NCT06440525 · Status: RECRUITING · Phase: PHASE2 · Type: INTERVENTIONAL · Enrollment: 106

Last updated 2025-07-18

No results posted yet for this study

Summary

The goal of this clinical study is to learn if RSLV-132 improves the symptoms of SS in adults.

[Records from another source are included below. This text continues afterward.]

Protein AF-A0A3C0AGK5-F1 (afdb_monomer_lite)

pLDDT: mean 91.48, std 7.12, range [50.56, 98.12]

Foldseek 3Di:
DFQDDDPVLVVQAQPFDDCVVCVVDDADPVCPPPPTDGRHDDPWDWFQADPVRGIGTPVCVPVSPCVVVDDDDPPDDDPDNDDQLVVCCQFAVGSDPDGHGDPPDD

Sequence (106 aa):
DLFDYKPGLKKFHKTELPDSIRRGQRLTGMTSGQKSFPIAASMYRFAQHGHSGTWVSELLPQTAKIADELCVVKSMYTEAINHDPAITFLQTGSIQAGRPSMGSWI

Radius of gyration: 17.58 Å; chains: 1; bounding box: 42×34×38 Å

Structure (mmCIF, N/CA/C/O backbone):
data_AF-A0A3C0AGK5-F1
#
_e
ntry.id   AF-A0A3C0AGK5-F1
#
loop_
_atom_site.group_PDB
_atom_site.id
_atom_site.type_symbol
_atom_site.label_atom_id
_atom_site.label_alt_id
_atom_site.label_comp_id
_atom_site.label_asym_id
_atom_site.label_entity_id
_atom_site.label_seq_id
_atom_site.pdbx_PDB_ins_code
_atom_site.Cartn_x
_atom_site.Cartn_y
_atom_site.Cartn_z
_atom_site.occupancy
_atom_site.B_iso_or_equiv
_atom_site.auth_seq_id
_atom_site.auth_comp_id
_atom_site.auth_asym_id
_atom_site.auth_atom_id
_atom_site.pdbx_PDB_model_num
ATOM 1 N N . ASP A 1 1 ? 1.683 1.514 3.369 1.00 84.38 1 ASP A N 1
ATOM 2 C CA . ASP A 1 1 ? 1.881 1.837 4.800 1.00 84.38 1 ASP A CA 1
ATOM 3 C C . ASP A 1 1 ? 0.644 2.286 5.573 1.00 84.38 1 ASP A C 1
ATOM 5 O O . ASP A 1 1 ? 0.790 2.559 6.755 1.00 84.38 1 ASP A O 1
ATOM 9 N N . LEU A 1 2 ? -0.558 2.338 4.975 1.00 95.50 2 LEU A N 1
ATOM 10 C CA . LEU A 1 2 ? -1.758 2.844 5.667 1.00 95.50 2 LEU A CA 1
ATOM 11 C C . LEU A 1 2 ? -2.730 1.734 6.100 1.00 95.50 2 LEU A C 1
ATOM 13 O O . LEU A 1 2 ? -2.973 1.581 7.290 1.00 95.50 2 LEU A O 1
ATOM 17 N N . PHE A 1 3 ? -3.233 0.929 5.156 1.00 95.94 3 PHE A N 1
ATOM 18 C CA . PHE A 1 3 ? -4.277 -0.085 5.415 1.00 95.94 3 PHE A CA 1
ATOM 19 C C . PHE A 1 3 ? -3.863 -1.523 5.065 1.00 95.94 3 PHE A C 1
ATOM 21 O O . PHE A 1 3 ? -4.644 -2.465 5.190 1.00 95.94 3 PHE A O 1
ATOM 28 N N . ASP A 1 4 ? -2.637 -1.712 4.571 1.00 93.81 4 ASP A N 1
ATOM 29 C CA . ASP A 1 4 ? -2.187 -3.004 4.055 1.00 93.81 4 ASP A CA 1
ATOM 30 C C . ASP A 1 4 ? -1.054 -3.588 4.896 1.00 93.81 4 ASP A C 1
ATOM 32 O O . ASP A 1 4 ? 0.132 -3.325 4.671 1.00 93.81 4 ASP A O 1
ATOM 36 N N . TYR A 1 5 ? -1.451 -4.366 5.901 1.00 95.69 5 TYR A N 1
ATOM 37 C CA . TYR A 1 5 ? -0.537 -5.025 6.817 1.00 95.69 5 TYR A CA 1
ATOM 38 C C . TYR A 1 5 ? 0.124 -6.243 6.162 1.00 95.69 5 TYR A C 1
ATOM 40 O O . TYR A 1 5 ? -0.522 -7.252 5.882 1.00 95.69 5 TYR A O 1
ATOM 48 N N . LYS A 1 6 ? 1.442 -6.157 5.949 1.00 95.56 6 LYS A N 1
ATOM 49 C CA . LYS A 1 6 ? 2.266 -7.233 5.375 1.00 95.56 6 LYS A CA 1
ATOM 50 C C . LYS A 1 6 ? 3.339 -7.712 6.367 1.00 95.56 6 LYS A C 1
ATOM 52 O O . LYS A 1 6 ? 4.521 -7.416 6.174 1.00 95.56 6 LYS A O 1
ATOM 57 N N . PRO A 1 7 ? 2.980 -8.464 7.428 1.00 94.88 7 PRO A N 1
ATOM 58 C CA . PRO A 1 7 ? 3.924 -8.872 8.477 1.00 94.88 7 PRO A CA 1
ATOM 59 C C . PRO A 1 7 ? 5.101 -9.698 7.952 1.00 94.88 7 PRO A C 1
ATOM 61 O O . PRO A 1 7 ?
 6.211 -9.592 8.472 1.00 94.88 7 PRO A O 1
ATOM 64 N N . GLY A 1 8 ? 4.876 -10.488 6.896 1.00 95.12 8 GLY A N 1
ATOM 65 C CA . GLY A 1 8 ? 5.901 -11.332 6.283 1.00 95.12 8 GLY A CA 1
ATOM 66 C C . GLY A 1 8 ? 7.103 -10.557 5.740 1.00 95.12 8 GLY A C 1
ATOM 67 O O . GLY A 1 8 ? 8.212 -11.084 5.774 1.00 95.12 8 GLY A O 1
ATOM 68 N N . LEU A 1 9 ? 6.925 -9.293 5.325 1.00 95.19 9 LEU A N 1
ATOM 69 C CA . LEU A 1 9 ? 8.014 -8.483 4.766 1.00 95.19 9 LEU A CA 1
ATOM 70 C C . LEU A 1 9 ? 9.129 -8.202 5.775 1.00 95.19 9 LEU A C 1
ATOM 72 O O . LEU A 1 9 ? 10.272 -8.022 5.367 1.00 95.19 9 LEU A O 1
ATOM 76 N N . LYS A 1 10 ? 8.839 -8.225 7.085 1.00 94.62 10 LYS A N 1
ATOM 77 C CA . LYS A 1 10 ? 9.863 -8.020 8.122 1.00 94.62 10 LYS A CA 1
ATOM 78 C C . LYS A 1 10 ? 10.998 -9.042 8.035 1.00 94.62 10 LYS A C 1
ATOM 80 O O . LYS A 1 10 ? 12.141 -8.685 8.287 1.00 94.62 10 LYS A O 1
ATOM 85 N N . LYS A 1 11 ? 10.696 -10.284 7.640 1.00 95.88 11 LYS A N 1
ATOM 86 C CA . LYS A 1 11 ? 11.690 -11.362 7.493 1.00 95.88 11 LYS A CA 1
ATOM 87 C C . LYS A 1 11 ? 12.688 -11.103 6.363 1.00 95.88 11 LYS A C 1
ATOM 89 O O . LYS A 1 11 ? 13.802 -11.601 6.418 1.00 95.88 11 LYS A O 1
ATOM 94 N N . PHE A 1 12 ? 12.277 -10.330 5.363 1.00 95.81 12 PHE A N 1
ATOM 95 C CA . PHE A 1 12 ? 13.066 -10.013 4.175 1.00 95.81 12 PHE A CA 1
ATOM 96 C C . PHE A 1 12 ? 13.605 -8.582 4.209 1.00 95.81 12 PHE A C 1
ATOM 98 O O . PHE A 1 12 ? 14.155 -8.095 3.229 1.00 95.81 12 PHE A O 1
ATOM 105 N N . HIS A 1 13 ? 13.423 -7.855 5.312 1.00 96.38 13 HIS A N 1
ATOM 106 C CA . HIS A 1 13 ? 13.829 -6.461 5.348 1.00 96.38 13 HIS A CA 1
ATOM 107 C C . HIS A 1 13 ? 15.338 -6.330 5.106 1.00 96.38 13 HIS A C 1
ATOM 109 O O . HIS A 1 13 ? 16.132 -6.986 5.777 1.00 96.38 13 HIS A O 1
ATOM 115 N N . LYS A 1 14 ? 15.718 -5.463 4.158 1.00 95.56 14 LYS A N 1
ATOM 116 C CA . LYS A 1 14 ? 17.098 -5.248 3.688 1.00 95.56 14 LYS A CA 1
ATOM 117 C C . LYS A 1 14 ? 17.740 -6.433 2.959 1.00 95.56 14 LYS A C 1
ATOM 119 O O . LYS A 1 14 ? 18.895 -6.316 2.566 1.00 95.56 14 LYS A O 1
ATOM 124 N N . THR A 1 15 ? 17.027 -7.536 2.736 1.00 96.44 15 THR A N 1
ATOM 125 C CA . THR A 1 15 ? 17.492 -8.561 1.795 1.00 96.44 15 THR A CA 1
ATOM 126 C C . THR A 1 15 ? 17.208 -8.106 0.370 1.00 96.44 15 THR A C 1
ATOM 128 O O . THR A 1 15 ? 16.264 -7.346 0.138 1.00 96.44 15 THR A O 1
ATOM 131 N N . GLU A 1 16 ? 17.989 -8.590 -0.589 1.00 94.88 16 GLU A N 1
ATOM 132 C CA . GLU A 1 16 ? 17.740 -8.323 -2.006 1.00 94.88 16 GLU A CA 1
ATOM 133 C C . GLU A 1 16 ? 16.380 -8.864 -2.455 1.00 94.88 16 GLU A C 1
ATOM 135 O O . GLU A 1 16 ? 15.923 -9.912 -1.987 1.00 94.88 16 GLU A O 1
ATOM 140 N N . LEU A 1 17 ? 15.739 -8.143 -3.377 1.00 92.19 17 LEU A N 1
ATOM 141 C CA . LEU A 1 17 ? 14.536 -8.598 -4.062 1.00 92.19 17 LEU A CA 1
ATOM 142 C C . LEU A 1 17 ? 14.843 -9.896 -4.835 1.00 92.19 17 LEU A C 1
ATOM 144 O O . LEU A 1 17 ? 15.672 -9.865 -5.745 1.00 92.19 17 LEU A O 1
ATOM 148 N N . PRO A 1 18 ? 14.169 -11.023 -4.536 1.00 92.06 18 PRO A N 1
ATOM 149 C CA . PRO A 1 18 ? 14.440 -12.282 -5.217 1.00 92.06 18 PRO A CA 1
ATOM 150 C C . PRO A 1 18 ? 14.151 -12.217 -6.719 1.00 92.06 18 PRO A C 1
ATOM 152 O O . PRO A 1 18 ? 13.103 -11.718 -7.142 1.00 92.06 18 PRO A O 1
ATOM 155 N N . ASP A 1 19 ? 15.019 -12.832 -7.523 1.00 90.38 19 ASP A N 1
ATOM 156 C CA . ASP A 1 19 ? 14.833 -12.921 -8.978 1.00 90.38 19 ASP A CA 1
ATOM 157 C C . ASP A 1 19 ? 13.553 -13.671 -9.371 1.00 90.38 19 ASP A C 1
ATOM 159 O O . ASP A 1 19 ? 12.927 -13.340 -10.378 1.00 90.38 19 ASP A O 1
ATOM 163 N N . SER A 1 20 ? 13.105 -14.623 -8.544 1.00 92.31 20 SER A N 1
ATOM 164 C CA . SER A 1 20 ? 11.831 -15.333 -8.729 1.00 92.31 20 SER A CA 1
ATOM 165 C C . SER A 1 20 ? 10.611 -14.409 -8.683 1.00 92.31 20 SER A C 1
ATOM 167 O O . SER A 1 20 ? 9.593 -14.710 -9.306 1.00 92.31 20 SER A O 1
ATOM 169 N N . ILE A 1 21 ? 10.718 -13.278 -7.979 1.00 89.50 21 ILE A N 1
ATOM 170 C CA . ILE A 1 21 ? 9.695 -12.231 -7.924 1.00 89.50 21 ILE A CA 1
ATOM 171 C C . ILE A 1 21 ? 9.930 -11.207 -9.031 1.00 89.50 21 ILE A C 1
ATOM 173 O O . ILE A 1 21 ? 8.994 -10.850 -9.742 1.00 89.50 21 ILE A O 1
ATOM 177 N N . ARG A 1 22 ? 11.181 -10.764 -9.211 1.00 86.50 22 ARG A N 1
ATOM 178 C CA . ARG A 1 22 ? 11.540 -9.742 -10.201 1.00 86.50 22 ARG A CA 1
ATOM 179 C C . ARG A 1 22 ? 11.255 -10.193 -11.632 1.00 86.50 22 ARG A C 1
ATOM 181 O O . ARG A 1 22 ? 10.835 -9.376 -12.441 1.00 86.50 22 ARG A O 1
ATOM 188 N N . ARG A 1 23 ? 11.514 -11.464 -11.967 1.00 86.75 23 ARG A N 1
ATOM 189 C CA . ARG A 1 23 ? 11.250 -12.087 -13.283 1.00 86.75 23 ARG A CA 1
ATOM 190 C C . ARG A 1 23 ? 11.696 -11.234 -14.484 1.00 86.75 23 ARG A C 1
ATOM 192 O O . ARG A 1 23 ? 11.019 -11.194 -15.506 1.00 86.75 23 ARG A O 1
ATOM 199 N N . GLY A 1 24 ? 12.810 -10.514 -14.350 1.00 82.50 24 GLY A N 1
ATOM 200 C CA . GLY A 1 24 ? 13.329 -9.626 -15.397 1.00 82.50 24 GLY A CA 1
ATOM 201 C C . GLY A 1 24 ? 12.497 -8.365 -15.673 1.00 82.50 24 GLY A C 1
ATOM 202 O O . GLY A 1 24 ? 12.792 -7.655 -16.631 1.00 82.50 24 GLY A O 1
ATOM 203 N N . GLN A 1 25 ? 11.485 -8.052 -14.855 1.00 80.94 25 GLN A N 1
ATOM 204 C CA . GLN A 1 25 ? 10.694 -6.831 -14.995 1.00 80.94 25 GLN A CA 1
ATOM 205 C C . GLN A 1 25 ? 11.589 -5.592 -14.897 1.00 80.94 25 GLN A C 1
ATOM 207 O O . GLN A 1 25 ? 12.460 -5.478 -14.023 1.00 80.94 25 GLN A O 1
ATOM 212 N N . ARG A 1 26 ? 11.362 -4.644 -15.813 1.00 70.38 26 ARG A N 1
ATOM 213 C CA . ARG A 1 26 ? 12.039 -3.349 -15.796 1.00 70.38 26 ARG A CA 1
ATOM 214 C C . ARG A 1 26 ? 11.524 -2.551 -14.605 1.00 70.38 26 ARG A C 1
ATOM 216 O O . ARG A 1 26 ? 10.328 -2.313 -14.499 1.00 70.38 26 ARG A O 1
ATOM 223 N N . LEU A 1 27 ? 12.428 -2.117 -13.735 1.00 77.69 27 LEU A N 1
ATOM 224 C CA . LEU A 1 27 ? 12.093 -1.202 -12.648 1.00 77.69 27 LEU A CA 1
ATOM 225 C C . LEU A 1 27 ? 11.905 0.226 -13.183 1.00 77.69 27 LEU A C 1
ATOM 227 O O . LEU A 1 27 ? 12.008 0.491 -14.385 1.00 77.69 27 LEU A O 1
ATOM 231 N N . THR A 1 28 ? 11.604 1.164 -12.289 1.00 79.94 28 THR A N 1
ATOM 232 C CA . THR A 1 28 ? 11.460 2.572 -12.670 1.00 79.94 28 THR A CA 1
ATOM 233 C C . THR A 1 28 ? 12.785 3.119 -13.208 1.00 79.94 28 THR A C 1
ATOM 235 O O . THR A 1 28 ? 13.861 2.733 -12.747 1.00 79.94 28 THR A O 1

It will also learn about the safety of RSLV-132. The main questions it aims to answer are:

* Does RSLV-132 improve the cardinal symptoms of Sjogren's including fatigue, dryness and pain?
* Does RSLV-132 improve the tiredness/fatigue caused by Sjogren's?
* What are the blood levels of RSLV-132 over time?
* What is the immune (antibody) response in the body to RSLV-132?
* What is the safety profile of RSLV-132?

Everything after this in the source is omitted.